BRIEF: The response must consist of the lines below from the one with "ATOM 24 C C" through the one with "ATOM 81 N N", exactly as they appear and with both ends kept.

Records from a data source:
========

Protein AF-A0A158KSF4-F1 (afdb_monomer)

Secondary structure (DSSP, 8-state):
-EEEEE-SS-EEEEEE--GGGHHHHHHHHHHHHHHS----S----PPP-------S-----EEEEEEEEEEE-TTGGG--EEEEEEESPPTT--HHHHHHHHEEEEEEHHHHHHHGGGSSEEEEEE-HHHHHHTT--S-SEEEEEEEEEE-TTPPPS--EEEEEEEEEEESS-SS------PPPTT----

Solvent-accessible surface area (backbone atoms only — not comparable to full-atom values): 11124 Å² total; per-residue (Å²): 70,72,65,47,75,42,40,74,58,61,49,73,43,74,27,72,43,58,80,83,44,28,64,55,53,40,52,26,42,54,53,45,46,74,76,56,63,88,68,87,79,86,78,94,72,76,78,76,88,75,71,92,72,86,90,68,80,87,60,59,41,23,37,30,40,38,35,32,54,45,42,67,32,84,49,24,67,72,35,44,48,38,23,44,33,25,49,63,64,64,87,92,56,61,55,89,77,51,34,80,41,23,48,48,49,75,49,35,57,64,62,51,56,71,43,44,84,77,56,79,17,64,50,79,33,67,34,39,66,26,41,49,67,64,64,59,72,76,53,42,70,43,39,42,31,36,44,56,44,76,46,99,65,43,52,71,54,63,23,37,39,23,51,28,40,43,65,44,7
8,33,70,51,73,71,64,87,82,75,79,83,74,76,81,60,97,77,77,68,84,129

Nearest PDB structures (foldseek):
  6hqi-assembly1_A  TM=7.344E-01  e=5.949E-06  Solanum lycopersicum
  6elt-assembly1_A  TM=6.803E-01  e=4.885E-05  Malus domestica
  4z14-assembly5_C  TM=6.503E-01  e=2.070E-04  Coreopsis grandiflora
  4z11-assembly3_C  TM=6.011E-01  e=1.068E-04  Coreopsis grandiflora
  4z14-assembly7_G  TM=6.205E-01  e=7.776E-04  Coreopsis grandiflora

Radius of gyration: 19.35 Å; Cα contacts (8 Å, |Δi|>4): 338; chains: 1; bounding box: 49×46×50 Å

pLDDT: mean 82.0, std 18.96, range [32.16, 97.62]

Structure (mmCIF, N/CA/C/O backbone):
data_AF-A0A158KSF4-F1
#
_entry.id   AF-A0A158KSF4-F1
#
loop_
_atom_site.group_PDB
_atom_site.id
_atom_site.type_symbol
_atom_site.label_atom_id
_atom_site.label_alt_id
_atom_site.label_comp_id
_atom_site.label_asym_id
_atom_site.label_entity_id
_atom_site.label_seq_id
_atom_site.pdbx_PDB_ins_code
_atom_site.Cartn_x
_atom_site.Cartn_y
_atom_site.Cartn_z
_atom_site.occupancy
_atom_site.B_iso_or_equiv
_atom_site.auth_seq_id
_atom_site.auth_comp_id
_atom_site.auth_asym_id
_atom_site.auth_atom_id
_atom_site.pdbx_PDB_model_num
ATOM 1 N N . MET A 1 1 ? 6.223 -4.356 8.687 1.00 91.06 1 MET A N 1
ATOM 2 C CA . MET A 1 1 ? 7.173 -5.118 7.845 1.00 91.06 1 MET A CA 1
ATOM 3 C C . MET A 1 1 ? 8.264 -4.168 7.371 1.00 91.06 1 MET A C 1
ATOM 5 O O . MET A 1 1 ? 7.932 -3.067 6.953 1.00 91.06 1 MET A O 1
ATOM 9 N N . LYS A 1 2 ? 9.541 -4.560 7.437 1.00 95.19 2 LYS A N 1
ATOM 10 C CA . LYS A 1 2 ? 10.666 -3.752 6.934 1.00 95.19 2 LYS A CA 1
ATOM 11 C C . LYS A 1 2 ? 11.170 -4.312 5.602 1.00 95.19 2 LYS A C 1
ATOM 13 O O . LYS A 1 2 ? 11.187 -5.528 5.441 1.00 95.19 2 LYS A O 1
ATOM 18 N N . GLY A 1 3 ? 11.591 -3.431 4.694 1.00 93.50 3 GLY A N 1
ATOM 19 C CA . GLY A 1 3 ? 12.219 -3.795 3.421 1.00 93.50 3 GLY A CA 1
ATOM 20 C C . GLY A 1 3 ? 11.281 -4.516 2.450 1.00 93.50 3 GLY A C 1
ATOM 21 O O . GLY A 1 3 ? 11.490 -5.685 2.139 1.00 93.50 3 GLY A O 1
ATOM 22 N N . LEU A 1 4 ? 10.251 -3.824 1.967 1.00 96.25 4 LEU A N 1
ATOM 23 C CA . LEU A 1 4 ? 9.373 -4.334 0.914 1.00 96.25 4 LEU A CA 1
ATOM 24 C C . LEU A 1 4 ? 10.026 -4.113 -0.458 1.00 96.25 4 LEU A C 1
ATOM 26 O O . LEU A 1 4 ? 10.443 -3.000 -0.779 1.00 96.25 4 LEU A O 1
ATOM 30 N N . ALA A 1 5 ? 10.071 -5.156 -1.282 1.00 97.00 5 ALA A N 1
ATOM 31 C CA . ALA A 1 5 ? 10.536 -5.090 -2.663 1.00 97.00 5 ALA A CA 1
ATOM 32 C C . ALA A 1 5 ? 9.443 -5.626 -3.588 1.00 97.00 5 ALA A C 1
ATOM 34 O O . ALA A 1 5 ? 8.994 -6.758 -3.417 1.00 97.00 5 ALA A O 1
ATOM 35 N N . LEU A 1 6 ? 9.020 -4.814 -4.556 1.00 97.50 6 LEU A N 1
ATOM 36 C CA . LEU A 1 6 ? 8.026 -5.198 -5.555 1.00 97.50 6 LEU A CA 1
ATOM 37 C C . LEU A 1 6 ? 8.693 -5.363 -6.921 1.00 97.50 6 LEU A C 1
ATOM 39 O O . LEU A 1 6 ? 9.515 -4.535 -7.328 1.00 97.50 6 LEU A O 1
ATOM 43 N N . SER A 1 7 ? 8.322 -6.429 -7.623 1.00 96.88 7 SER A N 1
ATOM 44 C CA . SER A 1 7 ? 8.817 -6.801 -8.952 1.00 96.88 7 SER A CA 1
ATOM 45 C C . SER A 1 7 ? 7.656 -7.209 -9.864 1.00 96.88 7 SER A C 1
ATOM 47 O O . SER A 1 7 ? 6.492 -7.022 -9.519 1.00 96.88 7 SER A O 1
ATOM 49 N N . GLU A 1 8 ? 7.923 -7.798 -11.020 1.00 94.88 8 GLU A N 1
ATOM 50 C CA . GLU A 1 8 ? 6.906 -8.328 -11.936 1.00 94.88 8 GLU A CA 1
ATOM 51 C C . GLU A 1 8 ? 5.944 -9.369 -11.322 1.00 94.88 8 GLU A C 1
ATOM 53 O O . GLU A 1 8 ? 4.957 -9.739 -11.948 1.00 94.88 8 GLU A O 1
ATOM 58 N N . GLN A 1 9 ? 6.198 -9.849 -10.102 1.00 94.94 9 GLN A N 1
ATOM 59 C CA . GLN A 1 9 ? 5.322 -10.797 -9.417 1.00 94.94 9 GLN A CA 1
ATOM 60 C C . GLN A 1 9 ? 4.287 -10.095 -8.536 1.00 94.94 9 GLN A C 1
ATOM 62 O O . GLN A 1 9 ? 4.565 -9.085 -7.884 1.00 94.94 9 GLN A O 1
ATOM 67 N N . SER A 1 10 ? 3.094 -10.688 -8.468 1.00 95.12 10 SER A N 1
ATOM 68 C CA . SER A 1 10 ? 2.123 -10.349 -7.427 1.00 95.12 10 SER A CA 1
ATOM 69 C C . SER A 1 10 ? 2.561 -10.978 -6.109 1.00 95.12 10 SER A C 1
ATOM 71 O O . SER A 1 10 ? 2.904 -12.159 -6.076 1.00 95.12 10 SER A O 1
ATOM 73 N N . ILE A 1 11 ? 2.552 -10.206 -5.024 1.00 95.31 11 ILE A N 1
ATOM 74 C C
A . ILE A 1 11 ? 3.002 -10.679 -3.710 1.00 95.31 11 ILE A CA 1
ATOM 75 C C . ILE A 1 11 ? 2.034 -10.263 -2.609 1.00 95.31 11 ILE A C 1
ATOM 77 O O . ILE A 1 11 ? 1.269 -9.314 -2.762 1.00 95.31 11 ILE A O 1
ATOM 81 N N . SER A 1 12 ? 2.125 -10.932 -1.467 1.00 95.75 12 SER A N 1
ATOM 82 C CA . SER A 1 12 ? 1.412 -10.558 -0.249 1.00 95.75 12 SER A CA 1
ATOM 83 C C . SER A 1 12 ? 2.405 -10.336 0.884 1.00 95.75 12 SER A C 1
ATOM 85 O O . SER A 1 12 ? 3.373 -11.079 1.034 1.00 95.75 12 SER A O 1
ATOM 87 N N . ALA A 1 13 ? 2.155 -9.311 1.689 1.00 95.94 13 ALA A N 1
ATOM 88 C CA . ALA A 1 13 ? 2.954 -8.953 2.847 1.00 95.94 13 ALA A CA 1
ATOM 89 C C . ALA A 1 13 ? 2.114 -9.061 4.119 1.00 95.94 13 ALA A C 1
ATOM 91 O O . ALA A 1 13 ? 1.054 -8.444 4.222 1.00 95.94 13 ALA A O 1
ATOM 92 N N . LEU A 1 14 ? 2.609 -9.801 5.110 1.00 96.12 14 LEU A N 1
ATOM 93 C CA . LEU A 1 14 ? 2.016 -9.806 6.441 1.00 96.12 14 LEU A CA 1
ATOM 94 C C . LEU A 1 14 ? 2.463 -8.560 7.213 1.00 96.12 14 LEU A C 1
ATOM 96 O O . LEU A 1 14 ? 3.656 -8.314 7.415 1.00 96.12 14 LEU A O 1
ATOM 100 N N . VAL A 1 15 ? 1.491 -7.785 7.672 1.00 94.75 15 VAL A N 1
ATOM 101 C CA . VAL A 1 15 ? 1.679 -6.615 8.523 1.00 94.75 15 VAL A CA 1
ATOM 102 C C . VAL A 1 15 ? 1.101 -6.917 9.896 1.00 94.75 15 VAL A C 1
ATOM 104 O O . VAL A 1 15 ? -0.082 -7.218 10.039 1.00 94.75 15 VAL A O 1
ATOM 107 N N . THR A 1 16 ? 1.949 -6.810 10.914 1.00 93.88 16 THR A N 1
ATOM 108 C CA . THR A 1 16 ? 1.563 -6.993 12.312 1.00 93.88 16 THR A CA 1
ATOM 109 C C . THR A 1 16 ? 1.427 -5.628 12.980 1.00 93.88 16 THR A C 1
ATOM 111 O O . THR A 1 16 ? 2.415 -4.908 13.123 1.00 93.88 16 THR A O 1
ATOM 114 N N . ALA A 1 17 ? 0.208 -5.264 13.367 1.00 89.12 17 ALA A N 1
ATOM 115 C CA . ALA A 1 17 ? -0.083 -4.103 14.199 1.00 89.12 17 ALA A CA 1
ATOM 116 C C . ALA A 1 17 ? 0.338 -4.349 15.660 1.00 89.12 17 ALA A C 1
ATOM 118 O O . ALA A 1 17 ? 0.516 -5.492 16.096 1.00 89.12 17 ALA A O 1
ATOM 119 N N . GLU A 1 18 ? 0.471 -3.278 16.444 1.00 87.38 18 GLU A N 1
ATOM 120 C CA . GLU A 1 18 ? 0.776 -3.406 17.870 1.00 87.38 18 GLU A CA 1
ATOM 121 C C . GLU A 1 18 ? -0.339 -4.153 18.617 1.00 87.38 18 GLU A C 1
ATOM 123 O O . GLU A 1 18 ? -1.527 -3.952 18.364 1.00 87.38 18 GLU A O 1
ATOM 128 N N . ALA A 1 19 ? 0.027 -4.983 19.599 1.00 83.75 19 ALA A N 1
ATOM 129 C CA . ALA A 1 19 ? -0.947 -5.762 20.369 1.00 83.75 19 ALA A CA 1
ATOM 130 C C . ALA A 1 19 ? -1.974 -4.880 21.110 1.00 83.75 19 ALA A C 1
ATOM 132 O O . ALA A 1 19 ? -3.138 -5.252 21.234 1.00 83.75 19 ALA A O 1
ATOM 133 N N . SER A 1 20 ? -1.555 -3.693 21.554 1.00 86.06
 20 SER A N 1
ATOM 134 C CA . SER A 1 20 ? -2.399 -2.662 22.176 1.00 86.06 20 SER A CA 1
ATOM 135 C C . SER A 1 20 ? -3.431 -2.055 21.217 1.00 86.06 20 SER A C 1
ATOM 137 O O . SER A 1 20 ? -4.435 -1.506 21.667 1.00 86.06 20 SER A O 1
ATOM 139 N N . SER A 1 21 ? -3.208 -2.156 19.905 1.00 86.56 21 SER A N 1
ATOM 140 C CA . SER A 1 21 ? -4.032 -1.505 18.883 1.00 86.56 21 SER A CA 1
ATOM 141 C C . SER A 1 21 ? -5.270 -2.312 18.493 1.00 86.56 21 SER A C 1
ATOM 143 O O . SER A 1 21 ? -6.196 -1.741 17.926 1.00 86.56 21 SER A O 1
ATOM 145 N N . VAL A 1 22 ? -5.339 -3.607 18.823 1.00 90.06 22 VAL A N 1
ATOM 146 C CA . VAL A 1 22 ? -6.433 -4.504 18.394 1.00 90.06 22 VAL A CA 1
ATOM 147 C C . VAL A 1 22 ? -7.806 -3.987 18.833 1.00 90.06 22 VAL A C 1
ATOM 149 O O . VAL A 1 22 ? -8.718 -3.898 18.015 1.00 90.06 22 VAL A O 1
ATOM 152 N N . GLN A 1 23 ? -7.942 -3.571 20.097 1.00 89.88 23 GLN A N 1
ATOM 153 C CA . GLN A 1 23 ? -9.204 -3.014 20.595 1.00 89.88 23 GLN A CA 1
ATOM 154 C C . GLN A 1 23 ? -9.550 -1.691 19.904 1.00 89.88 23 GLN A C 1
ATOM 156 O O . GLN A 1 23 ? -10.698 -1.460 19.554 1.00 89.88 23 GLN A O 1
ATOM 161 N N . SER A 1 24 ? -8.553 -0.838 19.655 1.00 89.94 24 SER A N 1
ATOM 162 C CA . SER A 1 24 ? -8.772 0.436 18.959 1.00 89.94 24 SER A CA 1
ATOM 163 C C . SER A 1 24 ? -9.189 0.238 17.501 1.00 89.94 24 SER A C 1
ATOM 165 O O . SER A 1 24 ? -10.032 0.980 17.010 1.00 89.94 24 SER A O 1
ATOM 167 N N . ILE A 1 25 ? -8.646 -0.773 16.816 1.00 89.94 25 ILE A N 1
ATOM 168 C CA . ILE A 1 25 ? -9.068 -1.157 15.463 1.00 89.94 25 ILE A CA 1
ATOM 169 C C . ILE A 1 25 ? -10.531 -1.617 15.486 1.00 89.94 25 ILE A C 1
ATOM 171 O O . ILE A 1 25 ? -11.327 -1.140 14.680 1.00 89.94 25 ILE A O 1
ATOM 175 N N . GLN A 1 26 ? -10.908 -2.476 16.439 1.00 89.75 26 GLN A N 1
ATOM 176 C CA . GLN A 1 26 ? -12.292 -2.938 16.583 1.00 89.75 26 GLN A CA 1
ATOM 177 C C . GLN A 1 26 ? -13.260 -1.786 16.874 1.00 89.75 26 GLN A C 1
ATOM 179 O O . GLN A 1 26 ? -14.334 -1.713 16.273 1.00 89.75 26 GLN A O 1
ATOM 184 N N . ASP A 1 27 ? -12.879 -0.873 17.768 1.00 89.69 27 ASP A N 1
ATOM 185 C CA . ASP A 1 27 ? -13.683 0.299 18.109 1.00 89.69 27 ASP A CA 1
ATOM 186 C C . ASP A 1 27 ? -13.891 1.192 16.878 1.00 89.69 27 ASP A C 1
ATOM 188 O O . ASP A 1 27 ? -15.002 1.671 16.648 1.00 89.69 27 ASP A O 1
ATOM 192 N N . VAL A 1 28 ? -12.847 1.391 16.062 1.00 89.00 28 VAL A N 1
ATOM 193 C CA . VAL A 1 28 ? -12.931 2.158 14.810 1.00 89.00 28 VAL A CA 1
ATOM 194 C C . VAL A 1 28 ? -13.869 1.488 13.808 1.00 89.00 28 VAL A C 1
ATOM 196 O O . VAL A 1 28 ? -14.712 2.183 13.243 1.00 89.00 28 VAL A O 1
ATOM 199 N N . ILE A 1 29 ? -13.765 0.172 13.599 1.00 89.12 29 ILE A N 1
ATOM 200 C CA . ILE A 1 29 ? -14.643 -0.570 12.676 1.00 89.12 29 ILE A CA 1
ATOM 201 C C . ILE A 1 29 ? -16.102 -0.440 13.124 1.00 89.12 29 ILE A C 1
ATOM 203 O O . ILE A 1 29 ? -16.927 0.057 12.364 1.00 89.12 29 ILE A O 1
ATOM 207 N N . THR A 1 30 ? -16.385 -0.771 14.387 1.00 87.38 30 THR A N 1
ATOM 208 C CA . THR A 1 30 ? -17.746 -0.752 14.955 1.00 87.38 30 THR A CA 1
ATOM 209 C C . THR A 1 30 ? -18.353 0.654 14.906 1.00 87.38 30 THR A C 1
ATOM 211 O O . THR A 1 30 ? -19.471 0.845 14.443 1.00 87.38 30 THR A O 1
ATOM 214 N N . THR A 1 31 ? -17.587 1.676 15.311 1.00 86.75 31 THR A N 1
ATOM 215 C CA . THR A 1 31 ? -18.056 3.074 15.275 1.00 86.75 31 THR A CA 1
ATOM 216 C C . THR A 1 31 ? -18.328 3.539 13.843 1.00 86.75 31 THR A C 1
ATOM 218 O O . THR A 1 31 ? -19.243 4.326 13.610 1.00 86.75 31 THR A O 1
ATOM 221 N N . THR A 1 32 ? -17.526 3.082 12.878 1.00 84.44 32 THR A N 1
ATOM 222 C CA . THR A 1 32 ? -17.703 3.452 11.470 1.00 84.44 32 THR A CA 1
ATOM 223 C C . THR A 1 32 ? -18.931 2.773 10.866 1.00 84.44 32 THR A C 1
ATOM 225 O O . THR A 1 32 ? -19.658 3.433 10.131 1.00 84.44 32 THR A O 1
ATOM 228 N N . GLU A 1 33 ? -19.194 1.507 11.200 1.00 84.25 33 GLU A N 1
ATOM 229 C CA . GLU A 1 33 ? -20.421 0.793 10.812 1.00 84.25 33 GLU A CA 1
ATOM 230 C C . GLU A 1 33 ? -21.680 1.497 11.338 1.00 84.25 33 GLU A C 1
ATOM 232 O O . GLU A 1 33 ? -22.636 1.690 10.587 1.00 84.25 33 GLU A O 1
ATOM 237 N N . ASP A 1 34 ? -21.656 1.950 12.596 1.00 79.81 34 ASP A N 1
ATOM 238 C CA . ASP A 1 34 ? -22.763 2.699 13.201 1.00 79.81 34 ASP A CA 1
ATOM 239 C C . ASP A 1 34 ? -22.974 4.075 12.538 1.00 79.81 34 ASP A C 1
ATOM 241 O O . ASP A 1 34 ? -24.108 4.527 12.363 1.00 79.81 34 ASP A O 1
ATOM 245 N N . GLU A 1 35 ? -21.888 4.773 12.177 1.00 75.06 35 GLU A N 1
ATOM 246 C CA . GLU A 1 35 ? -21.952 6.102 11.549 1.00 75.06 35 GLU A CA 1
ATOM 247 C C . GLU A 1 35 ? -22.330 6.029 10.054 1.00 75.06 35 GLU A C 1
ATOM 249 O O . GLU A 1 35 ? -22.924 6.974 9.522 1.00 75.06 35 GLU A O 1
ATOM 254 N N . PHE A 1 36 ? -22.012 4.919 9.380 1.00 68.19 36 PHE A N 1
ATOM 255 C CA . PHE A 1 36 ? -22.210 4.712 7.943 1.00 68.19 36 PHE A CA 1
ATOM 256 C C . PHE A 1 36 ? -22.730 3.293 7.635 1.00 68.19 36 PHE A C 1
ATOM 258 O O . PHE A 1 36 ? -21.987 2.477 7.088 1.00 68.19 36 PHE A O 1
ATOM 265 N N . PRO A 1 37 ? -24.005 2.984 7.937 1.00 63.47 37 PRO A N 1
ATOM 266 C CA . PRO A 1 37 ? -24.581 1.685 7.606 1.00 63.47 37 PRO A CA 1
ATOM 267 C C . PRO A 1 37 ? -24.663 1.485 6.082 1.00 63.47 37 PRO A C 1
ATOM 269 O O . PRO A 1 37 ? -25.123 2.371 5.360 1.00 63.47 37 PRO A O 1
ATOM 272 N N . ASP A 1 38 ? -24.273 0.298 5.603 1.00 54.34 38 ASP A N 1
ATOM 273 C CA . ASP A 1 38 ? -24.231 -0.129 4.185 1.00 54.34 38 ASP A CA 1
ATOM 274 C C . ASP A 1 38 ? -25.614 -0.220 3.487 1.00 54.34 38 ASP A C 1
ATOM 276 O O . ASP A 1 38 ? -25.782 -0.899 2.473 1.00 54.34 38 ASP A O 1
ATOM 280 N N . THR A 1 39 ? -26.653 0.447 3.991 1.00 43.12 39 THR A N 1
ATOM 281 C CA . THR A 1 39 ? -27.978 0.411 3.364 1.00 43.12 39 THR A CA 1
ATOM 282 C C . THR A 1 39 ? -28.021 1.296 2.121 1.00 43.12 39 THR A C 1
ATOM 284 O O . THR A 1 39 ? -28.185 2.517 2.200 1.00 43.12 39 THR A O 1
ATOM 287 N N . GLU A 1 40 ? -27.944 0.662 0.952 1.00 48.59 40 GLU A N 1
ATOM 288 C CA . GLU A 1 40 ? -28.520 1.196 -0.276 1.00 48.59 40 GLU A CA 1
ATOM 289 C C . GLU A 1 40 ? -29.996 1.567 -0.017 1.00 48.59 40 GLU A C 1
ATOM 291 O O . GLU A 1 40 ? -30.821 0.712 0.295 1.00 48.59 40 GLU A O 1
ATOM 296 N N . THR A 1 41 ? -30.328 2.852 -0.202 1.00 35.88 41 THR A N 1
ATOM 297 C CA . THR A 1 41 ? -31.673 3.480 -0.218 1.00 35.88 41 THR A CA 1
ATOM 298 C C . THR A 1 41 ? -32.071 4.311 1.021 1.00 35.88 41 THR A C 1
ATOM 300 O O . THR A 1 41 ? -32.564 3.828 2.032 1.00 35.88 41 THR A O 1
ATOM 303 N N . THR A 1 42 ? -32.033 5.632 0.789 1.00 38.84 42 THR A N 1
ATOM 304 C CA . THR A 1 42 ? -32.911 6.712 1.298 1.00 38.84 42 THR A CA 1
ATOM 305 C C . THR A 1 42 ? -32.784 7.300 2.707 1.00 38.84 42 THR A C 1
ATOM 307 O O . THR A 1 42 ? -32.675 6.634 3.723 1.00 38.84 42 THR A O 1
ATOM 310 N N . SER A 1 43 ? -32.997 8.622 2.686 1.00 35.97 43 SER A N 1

========

RESPONSE:
ATOM 24 C C . LEU A 1 4 ? 10.026 -4.113 -0.458 1.00 96.25 4 LEU A C 1
ATOM 26 O O . LEU A 1 4 ? 10.443 -3.000 -0.779 1.00 96.25 4 LEU A O 1
ATOM 30 N N . ALA A 1 5 ? 10.071 -5.156 -1.282 1.00 97.00 5 ALA A N 1
ATOM 31 C CA . ALA A 1 5 ? 10.536 -5.090 -2.663 1.00 97.00 5 ALA A CA 1
ATOM 32 C C . ALA A 1 5 ? 9.443 -5.626 -3.588 1.00 97.00 5 ALA A C 1
ATOM 34 O O . ALA A 1 5 ? 8.994 -6.758 -3.417 1.00 97.00 5 ALA A O 1
ATOM 35 N N . LEU A 1 6 ? 9.020 -4.814 -4.556 1.00 97.50 6 LEU A N 1
ATOM 36 C CA . LEU A 1 6 ? 8.026 -5.198 -5.555 1.00 97.50 6 LEU A CA 1
ATOM 37 C C . LEU A 1 6 ? 8.693 -5.363 -6.921 1.00 97.50 6 LEU A C 1
ATOM 39 O O . LEU A 1 6 ? 9.515 -4.535 -7.328 1.00 97.50 6 LEU A O 1
ATOM 43 N N . SER A 1 7 ? 8.322 -6.429 -7.623 1.00 96.88 7 SER A N 1
ATOM 44 C CA . SER A 1 7 ? 8.817 -6.801 -8.952 1.00 96.88 7 SER A CA 1
ATOM 45 C C . SER A 1 7 ? 7.656 -7.209 -9.864 1.00 96.88 7 SER A C 1
ATOM 47 O O . SER A 1 7 ? 6.492 -7.022 -9.519 1.00 96.88 7 SER A O 1
ATOM 49 N N . GLU A 1 8 ? 7.923 -7.798 -11.020 1.00 94.88 8 GLU A N 1
ATOM 50 C CA . GLU A 1 8 ? 6.906 -8.328 -11.936 1.00 94.88 8 GLU A CA 1
ATOM 51 C C . GLU A 1 8 ? 5.944 -9.369 -11.322 1.00 94.88 8 GLU A C 1
ATOM 53 O O . GLU A 1 8 ? 4.957 -9.739 -11.948 1.00 94.88 8 GLU A O 1
ATOM 58 N N . GLN A 1 9 ? 6.198 -9.849 -10.102 1.00 94.94 9 GLN A N 1
ATOM 59 C CA . GLN A 1 9 ? 5.322 -10.797 -9.417 1.00 94.94 9 GLN A CA 1
ATOM 60 C C . GLN A 1 9 ? 4.287 -10.095 -8.536 1.00 94.94 9 GLN A C 1
ATOM 62 O O . GLN A 1 9 ? 4.565 -9.085 -7.884 1.00 94.94 9 GLN A O 1
ATOM 67 N N . SER A 1 10 ? 3.094 -10.688 -8.468 1.00 95.12 10 SER A N 1
ATOM 68 C CA . SER A 1 10 ? 2.123 -10.349 -7.427 1.00 95.12 10 SER A CA 1
ATOM 69 C C . SER A 1 10 ? 2.561 -10.978 -6.109 1.00 95.12 10 SER A C 1
ATOM 71 O O . SER A 1 10 ? 2.904 -12.159 -6.076 1.00 95.12 10 SER A O 1
ATOM 73 N N . ILE A 1 11 ? 2.552 -10.206 -5.024 1.00 95.31 11 ILE A N 1
ATOM 74 C C
A . ILE A 1 11 ? 3.002 -10.679 -3.710 1.00 95.31 11 ILE A CA 1
ATOM 75 C C . ILE A 1 11 ? 2.034 -10.263 -2.609 1.00 95.31 11 ILE A C 1
ATOM 77 O O . ILE A 1 11 ? 1.269 -9.314 -2.762 1.00 95.31 11 ILE A O 1
ATOM 81 N N . SER A 1 12 ? 2.125 -10.932 -1.467 1.00 95.75 12 SER A N 1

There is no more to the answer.